Who is to blame for the U.S. healthcare crisis? JAMA has published an opinion piece by three physicians illustrating a fundamental difficulty in identifying the causes of the healthcare crisis. Individuals construct “casual stories” to assign blame. Subjective narratives gain momentum among researchers, policy makers, journalists, and the public:

  • Payers: Insurers create barriers to health care (high deductibles and gatekeepers) and excessive administrative waste (billing and coding).
  • Life Science Industry: Manufacturers saddle patients and payers with excessively high prices and underinvest in novel therapeutics.
  • Physicians and Hospitals: Financial incentives have led clinicians and health care organizations to focus on delivering volume over value. Hospitals overinvest in high margin services (cardiology and oncology) and underinvest in essential services (obstetrics and psychiatry).

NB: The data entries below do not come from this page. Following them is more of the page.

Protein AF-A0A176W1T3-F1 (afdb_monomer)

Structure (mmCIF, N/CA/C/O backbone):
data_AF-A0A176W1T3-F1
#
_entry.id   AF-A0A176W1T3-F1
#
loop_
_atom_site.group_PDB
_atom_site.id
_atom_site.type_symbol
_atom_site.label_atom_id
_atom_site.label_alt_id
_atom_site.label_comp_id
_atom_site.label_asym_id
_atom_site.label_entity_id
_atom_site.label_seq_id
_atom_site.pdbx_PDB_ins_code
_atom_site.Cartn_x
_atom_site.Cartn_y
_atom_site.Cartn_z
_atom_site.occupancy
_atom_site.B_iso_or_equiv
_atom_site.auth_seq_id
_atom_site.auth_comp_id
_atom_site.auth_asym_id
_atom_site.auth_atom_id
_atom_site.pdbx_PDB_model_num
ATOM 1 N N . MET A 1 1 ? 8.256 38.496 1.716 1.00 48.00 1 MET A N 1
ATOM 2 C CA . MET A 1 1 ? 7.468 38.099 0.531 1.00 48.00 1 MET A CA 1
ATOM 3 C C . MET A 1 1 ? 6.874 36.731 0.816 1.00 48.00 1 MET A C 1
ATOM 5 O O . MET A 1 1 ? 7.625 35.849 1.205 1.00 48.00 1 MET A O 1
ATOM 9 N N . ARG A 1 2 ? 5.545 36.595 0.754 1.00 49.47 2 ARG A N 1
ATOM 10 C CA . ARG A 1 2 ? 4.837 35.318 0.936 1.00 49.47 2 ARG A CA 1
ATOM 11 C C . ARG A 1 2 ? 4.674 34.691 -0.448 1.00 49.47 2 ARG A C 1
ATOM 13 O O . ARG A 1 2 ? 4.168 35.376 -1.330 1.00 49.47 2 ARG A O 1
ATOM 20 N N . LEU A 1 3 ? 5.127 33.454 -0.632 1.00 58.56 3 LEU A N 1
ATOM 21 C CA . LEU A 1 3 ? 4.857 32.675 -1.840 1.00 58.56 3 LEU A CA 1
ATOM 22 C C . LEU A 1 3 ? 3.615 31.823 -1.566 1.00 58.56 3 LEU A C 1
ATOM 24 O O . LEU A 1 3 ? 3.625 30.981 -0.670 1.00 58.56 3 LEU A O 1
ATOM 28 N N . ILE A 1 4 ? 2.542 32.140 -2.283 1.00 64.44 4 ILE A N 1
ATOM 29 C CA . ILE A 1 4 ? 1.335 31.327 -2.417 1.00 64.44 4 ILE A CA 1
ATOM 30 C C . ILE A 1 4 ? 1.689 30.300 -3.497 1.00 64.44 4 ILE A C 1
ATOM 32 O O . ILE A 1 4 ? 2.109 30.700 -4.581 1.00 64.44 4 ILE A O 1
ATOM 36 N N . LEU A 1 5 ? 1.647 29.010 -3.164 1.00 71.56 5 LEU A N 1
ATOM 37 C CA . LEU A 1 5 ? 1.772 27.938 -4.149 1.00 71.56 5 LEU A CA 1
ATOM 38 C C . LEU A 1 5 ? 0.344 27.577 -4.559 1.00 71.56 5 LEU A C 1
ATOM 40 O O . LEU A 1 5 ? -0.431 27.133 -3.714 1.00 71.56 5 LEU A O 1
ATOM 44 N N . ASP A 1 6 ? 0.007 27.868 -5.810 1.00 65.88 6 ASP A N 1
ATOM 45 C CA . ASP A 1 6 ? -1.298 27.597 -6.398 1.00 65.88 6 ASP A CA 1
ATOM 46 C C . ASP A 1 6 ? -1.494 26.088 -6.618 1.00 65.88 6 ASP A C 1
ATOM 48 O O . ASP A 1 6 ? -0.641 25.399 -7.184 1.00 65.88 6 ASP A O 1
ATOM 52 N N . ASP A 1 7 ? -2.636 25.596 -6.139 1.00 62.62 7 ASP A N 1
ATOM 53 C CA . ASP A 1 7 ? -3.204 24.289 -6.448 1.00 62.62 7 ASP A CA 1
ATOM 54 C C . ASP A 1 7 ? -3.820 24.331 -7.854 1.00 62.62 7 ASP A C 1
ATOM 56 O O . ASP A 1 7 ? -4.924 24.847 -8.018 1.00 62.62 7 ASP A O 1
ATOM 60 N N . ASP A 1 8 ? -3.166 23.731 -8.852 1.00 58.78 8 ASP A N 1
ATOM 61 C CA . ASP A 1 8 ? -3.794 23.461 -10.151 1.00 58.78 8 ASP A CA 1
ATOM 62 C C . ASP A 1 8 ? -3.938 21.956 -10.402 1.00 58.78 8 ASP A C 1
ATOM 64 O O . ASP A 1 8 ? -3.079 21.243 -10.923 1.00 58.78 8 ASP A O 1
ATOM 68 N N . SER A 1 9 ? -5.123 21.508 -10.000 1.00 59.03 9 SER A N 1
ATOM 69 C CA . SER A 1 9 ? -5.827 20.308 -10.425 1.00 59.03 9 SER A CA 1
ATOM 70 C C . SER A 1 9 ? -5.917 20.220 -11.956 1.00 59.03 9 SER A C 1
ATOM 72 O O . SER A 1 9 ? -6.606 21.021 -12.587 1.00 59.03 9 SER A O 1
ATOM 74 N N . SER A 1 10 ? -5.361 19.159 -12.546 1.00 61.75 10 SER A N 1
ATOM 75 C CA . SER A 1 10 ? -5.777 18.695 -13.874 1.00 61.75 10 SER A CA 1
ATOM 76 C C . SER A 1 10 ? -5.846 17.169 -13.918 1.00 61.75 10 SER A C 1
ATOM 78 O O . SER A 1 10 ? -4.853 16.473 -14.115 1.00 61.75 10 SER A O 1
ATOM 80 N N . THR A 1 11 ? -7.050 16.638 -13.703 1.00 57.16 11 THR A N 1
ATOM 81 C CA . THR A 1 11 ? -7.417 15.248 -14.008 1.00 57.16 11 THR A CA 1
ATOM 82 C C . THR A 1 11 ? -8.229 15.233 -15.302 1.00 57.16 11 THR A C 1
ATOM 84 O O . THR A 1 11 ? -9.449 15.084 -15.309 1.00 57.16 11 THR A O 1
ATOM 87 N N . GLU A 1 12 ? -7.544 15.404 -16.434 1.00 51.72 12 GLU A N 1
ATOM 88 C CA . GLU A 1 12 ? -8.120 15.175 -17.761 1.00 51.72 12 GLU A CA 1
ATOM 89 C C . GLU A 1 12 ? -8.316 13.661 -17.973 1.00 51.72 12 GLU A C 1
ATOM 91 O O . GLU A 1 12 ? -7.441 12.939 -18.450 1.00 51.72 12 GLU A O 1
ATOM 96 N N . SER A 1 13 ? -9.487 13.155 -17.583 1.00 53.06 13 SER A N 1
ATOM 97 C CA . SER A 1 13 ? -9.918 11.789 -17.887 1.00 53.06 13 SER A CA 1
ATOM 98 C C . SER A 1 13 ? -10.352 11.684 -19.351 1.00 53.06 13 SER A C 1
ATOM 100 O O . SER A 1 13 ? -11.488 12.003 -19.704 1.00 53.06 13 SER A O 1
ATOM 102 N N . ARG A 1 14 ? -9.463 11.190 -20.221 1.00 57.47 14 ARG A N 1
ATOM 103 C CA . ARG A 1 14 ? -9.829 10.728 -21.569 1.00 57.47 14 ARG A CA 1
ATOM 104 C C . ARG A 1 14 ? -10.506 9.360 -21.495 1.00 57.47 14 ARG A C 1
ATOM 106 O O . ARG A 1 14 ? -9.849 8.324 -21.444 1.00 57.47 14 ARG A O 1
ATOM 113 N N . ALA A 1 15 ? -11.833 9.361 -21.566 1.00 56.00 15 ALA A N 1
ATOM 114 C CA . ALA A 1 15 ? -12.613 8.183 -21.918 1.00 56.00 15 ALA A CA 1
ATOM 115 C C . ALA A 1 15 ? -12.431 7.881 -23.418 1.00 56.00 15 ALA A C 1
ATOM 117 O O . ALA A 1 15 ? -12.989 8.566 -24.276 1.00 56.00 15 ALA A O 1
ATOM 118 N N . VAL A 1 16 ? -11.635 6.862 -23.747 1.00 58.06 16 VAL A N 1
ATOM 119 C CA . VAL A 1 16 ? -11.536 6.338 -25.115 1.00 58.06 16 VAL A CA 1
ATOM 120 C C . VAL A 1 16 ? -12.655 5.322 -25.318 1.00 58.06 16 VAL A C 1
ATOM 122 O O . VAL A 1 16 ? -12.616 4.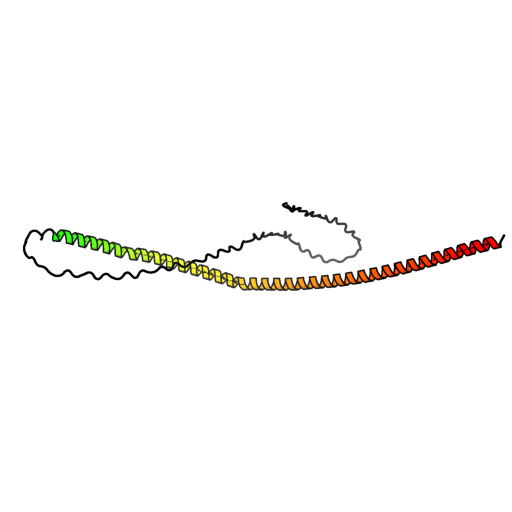209 -24.802 1.00 58.06 16 VAL A O 1
ATOM 125 N N . ALA A 1 17 ? -13.665 5.730 -26.083 1.00 58.53 17 ALA A N 1
ATOM 126 C CA . ALA A 1 17 ? -14.702 4.851 -26.595 1.00 58.53 17 ALA A CA 1
ATOM 127 C C . ALA A 1 17 ? -14.081 3.788 -27.517 1.00 58.53 17 ALA A C 1
ATOM 129 O O . ALA A 1 17 ? -13.533 4.097 -28.577 1.00 58.53 17 ALA A O 1
ATOM 130 N N . SER A 1 18 ? -14.179 2.523 -27.116 1.00 51.31 18 SER A N 1
ATOM 131 C CA . SER A 1 18 ? -13.812 1.370 -27.932 1.00 51.31 18 SER A CA 1
ATOM 132 C C . SER A 1 18 ? -14.786 1.244 -29.106 1.00 51.31 18 SER A C 1
ATOM 134 O O . SER A 1 18 ? -15.924 0.811 -28.937 1.00 51.31 18 SER A O 1
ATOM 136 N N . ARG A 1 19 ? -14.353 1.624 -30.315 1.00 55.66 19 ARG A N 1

  • Patients: Detrimental health-related behaviors contribute to high-cost chronic conditions. Healthy individuals subsidize unhealthy individuals.
  • Lawyers: Predatory litigation drives “defensive medicine” practices. Fear of litigation leads to wasteful use of services. The current malpractice system is inefficient in compensating patients and punishing negligence.
  • Government: Costly regulations and bureaucratic requirements stifle market forces that would otherwise drop health care prices through competition and consumer choice.

The result of these one-dimensional narratives is reactive policy with stakeholders engaged in turf wars and blame. Meaningful reform will only take place after “open, multi-stakeholder discussions and a focus on consensus based policy solutions”.

The authors do not address how this will happen in a hyper-politicized environment.

Comments (8)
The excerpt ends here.